• _WHAT YOU ARE ASKED TO DO_: In the records below, some lines hold the word "rich". Copy each of those lines.

• _INPUT RECORDS_:
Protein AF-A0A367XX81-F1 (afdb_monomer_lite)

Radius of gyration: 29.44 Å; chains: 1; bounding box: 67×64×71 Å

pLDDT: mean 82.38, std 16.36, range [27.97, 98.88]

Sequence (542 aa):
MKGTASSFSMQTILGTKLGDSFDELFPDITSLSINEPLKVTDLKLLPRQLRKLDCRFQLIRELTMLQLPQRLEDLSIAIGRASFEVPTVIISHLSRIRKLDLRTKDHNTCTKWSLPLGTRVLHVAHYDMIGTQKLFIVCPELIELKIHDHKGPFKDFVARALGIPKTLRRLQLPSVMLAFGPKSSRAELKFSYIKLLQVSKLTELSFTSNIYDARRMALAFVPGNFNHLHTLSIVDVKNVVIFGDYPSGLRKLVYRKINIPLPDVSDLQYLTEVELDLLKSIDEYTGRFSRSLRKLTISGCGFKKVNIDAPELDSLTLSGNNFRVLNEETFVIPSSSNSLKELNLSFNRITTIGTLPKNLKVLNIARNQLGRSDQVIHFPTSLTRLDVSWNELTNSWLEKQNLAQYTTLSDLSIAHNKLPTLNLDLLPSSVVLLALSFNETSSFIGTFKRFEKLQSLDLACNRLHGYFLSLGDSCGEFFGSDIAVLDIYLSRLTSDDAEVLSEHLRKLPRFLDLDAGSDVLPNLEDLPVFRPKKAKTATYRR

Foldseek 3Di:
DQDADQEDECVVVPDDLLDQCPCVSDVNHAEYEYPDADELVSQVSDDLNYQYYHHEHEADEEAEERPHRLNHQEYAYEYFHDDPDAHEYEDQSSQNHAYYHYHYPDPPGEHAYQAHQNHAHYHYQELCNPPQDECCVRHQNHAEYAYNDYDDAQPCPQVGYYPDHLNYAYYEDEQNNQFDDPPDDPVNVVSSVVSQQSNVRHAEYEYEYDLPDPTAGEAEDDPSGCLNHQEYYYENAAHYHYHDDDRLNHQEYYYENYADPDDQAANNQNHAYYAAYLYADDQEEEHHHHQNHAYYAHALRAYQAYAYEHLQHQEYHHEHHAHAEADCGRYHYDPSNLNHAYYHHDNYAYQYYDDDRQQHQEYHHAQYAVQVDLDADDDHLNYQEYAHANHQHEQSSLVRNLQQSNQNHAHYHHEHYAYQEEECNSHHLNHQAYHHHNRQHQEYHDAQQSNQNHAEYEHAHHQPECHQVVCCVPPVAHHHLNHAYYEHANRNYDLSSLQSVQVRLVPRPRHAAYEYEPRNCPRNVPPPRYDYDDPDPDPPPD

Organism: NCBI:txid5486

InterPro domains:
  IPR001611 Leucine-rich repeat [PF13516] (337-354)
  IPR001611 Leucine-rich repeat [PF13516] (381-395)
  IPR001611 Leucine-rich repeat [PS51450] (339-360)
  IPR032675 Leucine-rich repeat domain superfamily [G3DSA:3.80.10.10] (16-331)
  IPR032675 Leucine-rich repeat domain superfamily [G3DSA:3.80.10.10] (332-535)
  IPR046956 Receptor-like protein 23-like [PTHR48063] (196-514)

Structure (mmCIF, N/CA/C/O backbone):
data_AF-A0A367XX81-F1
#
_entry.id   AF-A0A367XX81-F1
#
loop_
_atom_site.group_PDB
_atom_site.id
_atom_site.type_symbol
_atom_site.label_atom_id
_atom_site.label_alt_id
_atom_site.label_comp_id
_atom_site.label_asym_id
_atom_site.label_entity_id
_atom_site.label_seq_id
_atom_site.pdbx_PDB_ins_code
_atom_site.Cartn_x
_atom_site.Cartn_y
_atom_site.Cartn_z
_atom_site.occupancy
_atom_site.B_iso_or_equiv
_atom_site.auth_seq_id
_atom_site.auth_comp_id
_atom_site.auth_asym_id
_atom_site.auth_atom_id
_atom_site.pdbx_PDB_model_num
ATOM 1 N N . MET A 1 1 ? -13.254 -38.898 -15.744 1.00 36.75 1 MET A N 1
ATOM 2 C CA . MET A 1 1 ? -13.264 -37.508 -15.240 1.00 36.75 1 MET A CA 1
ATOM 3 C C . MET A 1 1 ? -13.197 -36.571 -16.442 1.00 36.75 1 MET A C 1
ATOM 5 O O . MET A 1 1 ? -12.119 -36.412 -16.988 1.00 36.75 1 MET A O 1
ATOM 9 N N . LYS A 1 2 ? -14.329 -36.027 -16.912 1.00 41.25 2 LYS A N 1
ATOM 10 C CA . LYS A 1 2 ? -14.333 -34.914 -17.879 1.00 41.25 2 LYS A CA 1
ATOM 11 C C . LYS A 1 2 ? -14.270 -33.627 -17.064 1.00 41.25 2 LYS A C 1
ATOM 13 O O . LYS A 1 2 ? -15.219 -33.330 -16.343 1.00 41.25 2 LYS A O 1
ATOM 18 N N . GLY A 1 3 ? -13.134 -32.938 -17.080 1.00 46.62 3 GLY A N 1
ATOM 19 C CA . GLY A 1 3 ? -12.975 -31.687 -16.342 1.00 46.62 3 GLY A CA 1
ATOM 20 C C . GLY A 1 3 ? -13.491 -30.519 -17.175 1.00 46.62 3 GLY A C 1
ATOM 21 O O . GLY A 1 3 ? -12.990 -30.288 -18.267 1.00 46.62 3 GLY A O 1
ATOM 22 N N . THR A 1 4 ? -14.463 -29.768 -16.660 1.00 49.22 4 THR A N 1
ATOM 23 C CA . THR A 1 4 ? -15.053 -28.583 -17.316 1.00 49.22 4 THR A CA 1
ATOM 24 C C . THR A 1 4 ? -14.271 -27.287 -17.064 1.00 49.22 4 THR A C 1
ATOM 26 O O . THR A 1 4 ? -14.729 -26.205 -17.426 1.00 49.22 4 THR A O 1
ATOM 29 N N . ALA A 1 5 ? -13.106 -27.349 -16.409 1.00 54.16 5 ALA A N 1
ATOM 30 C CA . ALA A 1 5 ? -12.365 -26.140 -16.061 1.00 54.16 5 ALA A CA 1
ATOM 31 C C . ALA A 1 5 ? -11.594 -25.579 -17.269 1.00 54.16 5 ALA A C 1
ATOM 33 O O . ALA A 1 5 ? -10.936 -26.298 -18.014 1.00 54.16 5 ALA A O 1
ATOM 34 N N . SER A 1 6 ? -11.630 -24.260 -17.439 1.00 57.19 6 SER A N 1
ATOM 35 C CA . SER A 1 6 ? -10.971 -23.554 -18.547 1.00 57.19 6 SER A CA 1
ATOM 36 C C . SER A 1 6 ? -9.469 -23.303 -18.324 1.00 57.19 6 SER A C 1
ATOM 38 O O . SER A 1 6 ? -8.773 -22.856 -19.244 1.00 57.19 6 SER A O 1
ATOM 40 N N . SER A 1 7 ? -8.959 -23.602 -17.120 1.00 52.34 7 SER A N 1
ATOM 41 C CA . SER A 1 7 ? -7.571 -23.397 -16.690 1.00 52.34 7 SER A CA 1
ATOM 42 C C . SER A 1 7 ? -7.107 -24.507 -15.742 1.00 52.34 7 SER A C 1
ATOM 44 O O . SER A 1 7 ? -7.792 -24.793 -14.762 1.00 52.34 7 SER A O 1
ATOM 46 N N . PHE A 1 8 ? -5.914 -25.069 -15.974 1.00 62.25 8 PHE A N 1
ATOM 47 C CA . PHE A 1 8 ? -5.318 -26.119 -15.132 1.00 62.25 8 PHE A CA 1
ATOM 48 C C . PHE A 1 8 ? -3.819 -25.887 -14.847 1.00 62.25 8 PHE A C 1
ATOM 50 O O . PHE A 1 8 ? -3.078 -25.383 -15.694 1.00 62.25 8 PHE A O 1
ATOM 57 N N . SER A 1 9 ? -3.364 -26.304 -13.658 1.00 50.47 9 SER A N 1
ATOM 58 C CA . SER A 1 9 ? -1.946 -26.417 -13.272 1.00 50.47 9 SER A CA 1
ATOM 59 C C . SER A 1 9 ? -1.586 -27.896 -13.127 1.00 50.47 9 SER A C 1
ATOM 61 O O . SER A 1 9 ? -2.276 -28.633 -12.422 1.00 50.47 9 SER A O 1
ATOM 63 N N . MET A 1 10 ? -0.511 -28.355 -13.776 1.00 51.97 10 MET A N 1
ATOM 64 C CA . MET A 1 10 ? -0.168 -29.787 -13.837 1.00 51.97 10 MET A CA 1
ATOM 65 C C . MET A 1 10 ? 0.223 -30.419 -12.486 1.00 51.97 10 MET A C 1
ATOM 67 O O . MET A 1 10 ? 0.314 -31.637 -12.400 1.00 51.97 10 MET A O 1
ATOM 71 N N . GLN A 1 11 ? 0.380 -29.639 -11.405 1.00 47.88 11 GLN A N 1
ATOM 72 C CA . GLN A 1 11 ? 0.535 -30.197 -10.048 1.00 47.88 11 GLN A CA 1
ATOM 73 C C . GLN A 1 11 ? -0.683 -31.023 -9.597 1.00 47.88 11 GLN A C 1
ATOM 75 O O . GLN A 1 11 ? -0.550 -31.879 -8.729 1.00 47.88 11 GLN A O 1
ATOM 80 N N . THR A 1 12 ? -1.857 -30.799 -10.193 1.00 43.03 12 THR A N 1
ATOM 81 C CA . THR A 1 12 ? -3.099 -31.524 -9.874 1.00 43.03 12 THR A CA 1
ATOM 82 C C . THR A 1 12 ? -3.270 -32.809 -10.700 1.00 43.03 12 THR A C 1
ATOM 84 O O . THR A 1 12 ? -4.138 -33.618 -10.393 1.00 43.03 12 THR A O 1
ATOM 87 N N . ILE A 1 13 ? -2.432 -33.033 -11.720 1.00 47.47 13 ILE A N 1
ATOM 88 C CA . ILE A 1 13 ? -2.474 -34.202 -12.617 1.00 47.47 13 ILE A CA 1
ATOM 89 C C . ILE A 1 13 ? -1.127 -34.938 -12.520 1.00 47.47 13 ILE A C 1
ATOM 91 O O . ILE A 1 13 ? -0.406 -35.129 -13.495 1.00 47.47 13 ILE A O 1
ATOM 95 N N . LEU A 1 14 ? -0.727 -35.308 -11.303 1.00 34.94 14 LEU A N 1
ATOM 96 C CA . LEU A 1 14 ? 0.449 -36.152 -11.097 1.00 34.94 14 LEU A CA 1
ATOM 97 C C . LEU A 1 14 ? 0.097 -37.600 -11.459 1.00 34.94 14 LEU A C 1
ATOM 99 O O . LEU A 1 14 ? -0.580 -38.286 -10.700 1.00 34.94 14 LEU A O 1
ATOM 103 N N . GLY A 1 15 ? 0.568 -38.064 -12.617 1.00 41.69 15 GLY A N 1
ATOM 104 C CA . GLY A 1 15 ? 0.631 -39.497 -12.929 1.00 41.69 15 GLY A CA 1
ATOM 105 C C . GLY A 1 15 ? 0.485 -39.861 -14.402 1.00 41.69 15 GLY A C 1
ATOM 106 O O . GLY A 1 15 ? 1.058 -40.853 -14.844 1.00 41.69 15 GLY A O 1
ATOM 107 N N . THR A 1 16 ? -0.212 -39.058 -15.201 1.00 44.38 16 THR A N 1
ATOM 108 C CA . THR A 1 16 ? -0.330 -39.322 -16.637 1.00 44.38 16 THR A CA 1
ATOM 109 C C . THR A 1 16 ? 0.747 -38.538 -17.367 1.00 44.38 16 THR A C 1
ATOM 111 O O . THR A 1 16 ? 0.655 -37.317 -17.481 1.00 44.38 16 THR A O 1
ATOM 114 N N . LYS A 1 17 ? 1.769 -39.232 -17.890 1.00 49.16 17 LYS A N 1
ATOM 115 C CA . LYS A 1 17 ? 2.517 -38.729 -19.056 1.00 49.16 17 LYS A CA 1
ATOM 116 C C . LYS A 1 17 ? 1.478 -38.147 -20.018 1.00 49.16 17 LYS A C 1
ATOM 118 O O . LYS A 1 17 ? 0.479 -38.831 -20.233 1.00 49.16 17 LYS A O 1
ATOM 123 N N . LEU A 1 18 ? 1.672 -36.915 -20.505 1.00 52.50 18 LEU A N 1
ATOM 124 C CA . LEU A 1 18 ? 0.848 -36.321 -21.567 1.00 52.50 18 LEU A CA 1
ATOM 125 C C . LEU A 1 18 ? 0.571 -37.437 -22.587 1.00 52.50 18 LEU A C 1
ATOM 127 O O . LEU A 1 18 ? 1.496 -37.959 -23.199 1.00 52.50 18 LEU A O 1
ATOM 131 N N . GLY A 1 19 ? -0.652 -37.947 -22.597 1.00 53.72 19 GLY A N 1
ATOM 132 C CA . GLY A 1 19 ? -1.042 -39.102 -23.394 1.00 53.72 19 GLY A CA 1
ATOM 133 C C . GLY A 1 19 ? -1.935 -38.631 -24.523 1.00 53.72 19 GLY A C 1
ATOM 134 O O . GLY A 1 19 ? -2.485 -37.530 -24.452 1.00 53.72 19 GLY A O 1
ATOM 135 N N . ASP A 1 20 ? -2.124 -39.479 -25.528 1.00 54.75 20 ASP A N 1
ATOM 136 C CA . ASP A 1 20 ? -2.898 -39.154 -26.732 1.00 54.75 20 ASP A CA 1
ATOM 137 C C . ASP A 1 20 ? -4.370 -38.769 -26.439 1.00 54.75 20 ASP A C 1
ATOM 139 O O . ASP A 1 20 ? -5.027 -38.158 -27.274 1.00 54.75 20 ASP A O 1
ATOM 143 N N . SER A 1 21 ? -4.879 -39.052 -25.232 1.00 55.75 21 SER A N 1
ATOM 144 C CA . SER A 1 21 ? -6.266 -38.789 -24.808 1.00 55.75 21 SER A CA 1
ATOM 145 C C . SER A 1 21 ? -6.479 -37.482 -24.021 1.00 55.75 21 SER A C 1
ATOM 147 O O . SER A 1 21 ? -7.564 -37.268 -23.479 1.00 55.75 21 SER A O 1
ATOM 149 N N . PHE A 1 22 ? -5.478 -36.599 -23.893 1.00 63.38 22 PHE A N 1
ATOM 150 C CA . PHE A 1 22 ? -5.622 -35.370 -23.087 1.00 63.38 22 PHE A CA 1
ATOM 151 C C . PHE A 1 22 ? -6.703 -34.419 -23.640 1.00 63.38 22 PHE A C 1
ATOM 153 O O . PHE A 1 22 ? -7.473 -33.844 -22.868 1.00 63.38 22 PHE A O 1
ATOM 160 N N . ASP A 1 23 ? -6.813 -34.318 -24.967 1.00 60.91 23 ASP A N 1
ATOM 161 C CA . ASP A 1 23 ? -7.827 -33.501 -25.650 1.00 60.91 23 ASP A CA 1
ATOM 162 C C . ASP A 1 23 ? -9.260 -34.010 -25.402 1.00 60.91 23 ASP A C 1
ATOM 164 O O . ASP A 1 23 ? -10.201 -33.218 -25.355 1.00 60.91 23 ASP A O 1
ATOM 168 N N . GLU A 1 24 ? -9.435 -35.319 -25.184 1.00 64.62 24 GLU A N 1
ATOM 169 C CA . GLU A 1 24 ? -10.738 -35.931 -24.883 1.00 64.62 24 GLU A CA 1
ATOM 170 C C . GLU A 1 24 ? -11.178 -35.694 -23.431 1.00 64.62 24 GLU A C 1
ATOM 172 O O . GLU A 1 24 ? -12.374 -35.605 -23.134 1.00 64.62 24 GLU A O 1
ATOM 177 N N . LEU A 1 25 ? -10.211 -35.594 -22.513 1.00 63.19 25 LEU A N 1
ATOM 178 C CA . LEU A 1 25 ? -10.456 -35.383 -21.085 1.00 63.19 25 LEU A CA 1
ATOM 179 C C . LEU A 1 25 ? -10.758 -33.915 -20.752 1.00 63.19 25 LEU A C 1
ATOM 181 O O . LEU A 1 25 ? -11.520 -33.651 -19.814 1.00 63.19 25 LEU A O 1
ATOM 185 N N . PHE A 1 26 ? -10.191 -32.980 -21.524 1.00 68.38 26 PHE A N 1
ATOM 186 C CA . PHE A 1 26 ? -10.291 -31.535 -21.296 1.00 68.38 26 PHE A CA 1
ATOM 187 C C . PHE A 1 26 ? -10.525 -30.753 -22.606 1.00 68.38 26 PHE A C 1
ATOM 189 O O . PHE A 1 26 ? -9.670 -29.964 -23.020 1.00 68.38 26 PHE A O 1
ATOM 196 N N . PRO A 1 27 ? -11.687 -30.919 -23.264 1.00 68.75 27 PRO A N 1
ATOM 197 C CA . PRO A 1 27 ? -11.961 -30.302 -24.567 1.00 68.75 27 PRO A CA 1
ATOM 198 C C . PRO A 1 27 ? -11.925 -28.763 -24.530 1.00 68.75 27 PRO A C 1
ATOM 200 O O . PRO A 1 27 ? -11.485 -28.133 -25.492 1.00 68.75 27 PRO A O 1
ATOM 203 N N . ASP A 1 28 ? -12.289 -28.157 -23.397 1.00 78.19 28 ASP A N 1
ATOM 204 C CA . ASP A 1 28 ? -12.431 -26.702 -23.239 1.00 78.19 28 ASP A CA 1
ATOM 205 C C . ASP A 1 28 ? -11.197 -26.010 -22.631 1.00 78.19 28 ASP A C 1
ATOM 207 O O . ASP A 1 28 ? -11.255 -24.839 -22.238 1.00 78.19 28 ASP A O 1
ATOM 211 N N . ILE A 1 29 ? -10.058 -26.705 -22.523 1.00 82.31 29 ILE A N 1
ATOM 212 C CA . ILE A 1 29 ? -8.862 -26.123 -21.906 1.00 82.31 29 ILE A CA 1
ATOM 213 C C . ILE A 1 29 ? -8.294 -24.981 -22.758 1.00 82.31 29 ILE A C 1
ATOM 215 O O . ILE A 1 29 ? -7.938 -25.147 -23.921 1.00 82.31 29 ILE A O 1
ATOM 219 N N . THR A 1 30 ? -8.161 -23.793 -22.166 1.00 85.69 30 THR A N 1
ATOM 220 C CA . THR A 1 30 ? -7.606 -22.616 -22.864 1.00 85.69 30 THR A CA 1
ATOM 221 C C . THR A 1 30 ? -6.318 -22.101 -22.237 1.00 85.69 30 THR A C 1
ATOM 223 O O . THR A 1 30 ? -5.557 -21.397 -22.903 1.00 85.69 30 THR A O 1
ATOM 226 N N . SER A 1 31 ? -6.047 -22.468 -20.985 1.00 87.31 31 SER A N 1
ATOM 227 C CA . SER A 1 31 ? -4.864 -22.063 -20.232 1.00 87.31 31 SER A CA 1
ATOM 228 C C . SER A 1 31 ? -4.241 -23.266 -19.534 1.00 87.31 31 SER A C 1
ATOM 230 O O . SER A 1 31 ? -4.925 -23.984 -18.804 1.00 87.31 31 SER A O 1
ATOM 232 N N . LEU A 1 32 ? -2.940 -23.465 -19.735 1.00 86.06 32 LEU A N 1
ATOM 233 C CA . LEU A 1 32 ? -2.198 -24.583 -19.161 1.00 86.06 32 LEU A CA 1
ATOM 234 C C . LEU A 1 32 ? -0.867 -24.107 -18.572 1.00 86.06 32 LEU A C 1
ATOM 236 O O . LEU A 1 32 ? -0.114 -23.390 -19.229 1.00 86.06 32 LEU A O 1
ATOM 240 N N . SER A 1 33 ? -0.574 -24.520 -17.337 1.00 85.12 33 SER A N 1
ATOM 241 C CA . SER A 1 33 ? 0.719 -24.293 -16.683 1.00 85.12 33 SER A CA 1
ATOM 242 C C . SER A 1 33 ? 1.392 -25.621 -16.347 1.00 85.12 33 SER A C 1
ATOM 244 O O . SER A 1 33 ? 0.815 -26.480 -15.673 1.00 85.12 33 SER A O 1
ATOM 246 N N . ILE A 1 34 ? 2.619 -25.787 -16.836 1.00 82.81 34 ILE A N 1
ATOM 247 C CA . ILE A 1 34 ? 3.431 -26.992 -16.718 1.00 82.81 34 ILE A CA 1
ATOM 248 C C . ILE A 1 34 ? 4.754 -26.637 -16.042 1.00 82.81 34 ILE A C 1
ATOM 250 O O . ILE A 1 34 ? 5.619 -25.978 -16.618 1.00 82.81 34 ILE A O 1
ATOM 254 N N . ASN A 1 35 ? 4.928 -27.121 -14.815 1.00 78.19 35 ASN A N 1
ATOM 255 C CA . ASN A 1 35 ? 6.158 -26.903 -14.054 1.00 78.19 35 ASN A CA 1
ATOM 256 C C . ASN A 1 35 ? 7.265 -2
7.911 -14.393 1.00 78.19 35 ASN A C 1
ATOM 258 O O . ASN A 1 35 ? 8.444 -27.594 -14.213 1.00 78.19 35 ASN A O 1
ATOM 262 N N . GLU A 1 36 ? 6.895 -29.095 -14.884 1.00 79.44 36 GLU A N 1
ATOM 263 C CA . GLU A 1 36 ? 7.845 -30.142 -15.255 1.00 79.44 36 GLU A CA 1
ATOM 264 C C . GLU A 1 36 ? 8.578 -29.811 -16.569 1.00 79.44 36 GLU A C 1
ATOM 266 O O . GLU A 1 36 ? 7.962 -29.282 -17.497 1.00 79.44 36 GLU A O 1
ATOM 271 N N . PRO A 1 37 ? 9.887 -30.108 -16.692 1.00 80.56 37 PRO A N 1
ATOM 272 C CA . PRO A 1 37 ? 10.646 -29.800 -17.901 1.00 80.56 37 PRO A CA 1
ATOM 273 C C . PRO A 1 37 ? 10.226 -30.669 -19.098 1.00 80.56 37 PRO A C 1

• _ANSWER SPACE_:
  IPR001611 Leucine-rich repeat [PF13516] (337-354)
  IPR001611 Leucine-rich repeat [PF13516] (381-395)
  IPR001611 Leucine-rich repeat [PS51450] (339-360)
  IPR032675 Leucine-rich repeat domain superfamily [G3DSA:3.80.10.10] (16-331)
  IPR032675 Leucine-rich repeat domain superfamily [G3DSA:3.80.10.10] (332-535)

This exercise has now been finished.